EXERCISE GOAL:
Consider the listing below. Extract exactly the lines from the line containing "ATOM 118 N N" to the line containing "ATOM 134 C CA", both included.

AVAILABLE DATA:

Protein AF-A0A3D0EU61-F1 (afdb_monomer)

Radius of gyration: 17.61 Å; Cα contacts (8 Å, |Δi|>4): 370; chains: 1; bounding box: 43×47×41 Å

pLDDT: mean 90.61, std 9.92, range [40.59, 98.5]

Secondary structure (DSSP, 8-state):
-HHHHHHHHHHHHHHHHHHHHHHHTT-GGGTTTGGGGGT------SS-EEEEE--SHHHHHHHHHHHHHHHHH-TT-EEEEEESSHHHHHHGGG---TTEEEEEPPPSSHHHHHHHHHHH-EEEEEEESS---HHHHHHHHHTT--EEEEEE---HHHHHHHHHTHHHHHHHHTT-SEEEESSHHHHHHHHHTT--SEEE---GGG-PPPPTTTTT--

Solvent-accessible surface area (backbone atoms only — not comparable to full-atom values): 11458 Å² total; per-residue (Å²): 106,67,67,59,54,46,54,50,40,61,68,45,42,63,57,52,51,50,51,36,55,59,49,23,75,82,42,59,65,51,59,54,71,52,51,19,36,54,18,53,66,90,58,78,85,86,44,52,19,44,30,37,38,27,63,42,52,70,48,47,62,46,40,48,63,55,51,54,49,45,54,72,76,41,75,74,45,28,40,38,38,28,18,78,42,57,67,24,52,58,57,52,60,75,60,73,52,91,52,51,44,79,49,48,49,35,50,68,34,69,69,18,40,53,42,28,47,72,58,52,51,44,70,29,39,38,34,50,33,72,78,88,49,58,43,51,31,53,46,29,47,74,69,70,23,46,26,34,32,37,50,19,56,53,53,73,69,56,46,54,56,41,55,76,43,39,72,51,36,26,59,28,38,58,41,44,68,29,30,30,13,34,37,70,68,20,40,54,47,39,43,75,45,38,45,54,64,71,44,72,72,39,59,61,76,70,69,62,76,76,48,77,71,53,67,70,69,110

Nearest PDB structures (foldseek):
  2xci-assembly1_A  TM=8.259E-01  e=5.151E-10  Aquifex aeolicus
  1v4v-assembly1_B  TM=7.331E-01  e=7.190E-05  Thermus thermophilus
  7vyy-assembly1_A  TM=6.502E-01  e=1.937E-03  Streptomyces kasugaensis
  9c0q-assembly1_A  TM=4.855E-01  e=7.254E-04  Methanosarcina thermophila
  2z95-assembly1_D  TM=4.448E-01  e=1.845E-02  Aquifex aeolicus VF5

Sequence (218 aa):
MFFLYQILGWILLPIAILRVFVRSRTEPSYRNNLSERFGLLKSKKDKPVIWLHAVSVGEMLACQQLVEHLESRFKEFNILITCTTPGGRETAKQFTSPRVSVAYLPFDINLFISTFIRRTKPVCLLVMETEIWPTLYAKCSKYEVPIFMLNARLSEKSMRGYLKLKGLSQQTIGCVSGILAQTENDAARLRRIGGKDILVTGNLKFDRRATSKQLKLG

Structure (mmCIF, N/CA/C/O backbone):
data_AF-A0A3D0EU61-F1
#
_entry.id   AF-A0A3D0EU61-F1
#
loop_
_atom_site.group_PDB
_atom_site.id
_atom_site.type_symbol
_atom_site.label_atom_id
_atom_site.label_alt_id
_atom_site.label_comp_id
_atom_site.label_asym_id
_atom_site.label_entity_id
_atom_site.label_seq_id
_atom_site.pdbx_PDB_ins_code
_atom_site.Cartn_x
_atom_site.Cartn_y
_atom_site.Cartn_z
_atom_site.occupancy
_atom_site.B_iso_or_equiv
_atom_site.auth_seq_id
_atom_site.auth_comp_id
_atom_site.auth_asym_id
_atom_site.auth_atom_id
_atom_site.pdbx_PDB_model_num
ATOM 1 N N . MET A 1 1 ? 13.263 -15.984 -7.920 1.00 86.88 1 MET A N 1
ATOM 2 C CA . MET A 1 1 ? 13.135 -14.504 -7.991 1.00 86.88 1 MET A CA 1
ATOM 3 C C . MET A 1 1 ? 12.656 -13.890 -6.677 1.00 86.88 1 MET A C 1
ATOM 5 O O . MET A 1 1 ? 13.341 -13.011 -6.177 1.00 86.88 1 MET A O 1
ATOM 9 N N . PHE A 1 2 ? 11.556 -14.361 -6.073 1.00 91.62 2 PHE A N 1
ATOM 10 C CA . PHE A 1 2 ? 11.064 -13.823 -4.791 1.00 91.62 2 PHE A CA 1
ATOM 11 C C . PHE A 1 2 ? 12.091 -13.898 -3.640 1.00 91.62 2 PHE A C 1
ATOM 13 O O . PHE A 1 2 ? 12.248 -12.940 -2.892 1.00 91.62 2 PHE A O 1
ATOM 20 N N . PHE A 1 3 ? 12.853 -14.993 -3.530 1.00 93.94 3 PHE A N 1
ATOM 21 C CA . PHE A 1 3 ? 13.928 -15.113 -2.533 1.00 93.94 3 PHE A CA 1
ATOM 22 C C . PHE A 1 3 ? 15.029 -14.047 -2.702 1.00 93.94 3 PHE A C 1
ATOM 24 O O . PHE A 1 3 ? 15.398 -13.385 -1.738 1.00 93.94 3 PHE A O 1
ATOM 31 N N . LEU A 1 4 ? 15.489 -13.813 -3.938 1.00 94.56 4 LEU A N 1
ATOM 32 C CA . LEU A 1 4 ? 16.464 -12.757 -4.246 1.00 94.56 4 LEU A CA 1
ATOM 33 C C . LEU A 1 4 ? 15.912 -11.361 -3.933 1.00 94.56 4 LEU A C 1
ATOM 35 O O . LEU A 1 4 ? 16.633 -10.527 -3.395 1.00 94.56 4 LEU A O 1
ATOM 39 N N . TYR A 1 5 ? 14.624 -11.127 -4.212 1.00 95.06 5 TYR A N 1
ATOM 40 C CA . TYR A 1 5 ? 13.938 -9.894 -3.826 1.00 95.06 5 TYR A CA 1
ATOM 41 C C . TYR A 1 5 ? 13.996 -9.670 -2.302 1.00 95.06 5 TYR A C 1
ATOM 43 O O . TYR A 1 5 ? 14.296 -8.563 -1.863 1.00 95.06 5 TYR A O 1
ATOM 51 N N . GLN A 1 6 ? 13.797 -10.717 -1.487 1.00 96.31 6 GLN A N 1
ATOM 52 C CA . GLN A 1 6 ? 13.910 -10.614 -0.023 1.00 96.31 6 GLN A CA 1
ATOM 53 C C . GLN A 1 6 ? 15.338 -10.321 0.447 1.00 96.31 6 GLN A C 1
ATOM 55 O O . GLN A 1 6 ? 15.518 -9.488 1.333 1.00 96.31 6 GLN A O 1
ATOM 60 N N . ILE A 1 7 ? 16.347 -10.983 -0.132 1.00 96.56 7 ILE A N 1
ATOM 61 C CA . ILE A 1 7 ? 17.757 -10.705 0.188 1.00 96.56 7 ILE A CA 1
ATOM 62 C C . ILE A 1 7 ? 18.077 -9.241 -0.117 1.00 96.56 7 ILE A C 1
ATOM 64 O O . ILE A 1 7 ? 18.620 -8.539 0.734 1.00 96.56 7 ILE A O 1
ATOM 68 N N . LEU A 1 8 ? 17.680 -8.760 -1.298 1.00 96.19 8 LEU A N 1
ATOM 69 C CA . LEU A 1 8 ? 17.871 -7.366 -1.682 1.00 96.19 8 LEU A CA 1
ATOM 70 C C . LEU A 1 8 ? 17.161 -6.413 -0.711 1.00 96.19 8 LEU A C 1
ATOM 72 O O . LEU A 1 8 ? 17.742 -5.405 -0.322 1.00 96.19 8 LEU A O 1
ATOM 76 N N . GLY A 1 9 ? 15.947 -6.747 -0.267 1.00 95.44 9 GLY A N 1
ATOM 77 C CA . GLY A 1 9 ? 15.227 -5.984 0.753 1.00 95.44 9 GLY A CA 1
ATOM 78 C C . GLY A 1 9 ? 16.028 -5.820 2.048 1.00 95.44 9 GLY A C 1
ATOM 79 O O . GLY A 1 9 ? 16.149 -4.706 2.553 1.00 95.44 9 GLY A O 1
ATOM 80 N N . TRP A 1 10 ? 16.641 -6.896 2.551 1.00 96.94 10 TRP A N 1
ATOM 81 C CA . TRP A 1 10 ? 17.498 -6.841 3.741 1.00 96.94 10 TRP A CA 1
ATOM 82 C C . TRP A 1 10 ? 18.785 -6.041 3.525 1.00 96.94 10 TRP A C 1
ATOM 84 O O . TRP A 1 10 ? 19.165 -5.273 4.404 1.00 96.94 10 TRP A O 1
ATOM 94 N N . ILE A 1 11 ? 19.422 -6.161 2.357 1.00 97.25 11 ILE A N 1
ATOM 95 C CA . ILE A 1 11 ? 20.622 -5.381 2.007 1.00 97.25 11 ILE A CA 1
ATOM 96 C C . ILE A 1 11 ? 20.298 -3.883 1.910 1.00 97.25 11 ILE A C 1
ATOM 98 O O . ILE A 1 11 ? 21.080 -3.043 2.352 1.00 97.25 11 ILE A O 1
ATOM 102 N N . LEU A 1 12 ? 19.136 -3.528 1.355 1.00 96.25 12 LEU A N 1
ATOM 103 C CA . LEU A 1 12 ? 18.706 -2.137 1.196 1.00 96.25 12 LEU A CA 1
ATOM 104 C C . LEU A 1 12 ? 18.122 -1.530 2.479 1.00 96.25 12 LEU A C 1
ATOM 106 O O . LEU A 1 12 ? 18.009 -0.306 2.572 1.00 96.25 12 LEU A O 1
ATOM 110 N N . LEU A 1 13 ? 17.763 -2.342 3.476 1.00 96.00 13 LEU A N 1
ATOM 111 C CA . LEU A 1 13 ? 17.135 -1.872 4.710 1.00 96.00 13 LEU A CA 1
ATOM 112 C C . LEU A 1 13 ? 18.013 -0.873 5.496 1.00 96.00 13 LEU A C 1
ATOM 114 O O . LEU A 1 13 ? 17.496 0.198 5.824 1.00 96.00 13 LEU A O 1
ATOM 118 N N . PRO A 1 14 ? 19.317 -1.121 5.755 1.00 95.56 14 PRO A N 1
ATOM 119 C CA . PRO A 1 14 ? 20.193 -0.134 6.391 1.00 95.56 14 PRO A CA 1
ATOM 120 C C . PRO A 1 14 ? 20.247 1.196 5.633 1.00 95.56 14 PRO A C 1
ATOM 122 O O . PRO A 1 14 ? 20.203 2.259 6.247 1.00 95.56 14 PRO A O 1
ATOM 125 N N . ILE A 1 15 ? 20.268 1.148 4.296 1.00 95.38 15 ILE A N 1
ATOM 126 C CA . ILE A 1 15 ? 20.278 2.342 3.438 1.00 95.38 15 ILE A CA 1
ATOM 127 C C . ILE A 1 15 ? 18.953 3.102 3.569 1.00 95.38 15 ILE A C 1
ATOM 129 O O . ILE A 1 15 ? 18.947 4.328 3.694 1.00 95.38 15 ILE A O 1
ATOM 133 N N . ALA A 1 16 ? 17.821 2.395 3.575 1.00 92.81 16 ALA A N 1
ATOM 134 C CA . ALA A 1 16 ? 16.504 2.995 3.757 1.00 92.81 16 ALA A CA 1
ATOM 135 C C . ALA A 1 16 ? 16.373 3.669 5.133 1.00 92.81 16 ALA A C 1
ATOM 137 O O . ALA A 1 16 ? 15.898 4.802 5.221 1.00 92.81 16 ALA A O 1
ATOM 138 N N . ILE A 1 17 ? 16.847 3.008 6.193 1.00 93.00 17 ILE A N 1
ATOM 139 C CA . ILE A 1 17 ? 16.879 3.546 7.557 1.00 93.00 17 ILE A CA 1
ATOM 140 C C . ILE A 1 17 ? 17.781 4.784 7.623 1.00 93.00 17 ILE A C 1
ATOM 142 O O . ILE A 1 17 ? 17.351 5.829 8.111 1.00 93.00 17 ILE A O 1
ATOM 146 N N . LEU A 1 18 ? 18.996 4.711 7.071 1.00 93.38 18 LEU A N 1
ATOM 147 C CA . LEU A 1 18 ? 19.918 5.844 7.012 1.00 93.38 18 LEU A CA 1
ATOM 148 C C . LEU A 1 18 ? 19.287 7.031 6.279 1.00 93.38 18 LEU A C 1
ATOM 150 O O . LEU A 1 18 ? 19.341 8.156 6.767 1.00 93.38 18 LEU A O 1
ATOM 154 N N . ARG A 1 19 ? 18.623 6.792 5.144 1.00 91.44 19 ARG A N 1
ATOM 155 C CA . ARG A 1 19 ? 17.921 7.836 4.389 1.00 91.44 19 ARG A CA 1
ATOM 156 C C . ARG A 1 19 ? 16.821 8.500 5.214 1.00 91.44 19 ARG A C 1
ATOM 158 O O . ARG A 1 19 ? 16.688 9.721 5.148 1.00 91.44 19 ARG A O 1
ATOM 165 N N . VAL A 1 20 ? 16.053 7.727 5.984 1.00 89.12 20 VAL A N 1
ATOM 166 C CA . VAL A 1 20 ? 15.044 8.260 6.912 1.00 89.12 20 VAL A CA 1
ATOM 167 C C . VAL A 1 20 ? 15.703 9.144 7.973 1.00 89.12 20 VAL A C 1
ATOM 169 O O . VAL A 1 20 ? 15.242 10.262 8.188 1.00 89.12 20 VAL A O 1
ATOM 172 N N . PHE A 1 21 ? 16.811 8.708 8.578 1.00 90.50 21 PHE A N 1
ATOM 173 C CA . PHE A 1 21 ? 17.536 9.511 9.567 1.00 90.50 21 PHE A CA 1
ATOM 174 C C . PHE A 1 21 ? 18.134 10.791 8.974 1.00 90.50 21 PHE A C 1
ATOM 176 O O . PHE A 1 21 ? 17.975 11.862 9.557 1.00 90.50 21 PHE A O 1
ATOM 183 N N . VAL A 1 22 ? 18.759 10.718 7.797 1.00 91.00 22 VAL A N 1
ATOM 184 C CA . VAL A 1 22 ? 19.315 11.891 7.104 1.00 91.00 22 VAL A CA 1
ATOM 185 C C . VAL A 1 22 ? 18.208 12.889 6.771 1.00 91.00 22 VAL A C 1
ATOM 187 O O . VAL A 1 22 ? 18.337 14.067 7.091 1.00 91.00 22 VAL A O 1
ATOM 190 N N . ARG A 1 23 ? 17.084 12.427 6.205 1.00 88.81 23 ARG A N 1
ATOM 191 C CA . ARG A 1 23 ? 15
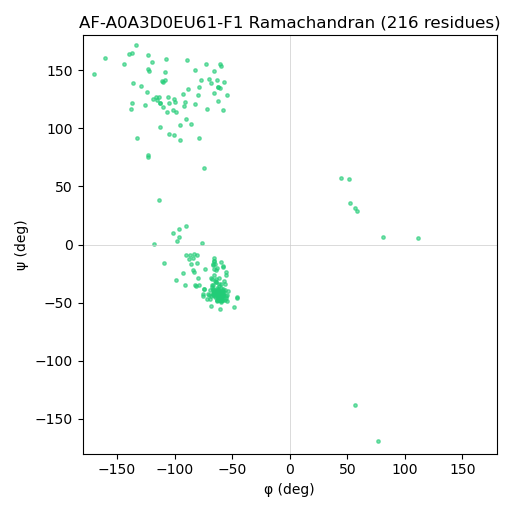.921 13.285 5.919 1.00 88.81 23 ARG A CA 1
ATOM 192 C C . ARG A 1 23 ? 15.295 13.858 7.186 1.00 88.81 23 ARG A C 1
ATOM 194 O O . ARG A 1 23 ? 14.850 14.999 7.169 1.00 88.81 23 ARG A O 1
ATOM 201 N N . SER A 1 24 ? 15.331 13.123 8.298 1.00 89.56 24 SER A N 1
ATOM 202 C CA . SER A 1 24 ? 14.799 13.605 9.576 1.00 89.56 24 SER A CA 1
ATOM 203 C C . SER A 1 24 ? 15.549 14.806 10.159 1.00 89.56 24 SER A C 1
ATOM 205 O O . SER A 1 24 ? 15.000 15.486 11.021 1.00 89.56 24 SER A O 1
ATOM 207 N N . ARG A 1 25 ? 16.771 15.095 9.677 1.00 89.06 25 ARG A N 1
ATOM 208 C CA . ARG A 1 25 ? 17.521 16.301 10.056 1.00 89.06 25 ARG A CA 1
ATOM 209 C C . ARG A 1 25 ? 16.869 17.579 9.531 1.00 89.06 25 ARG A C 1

ANSWER:
ATOM 118 N N . PRO A 1 14 ? 19.317 -1.121 5.755 1.00 95.56 14 PRO A N 1
ATOM 119 C CA . PRO A 1 14 ? 20.193 -0.134 6.391 1.00 95.56 14 PRO A CA 1
ATOM 120 C C . PRO A 1 14 ? 20.247 1.196 5.633 1.00 95.56 14 PRO A C 1
ATOM 122 O O . PRO A 1 14 ? 20.203 2.259 6.247 1.00 95.56 14 PRO A O 1
ATOM 125 N N . ILE A 1 15 ? 20.268 1.148 4.296 1.00 95.38 15 ILE A N 1
ATOM 126 C CA . ILE A 1 15 ? 20.278 2.342 3.438 1.00 95.38 15 ILE A CA 1
ATOM 127 C C . ILE A 1 15 ? 18.953 3.102 3.569 1.00 95.38 15 ILE A C 1
ATOM 129 O O . ILE A 1 15 ? 18.947 4.328 3.694 1.00 95.38 15 ILE A O 1
ATOM 133 N N . ALA A 1 16 ? 17.821 2.395 3.575 1.00 92.81 16 ALA A N 1
ATOM 134 C CA . ALA A 1 16 ? 16.504 2.995 3.757 1.00 92.81 16 ALA A CA 1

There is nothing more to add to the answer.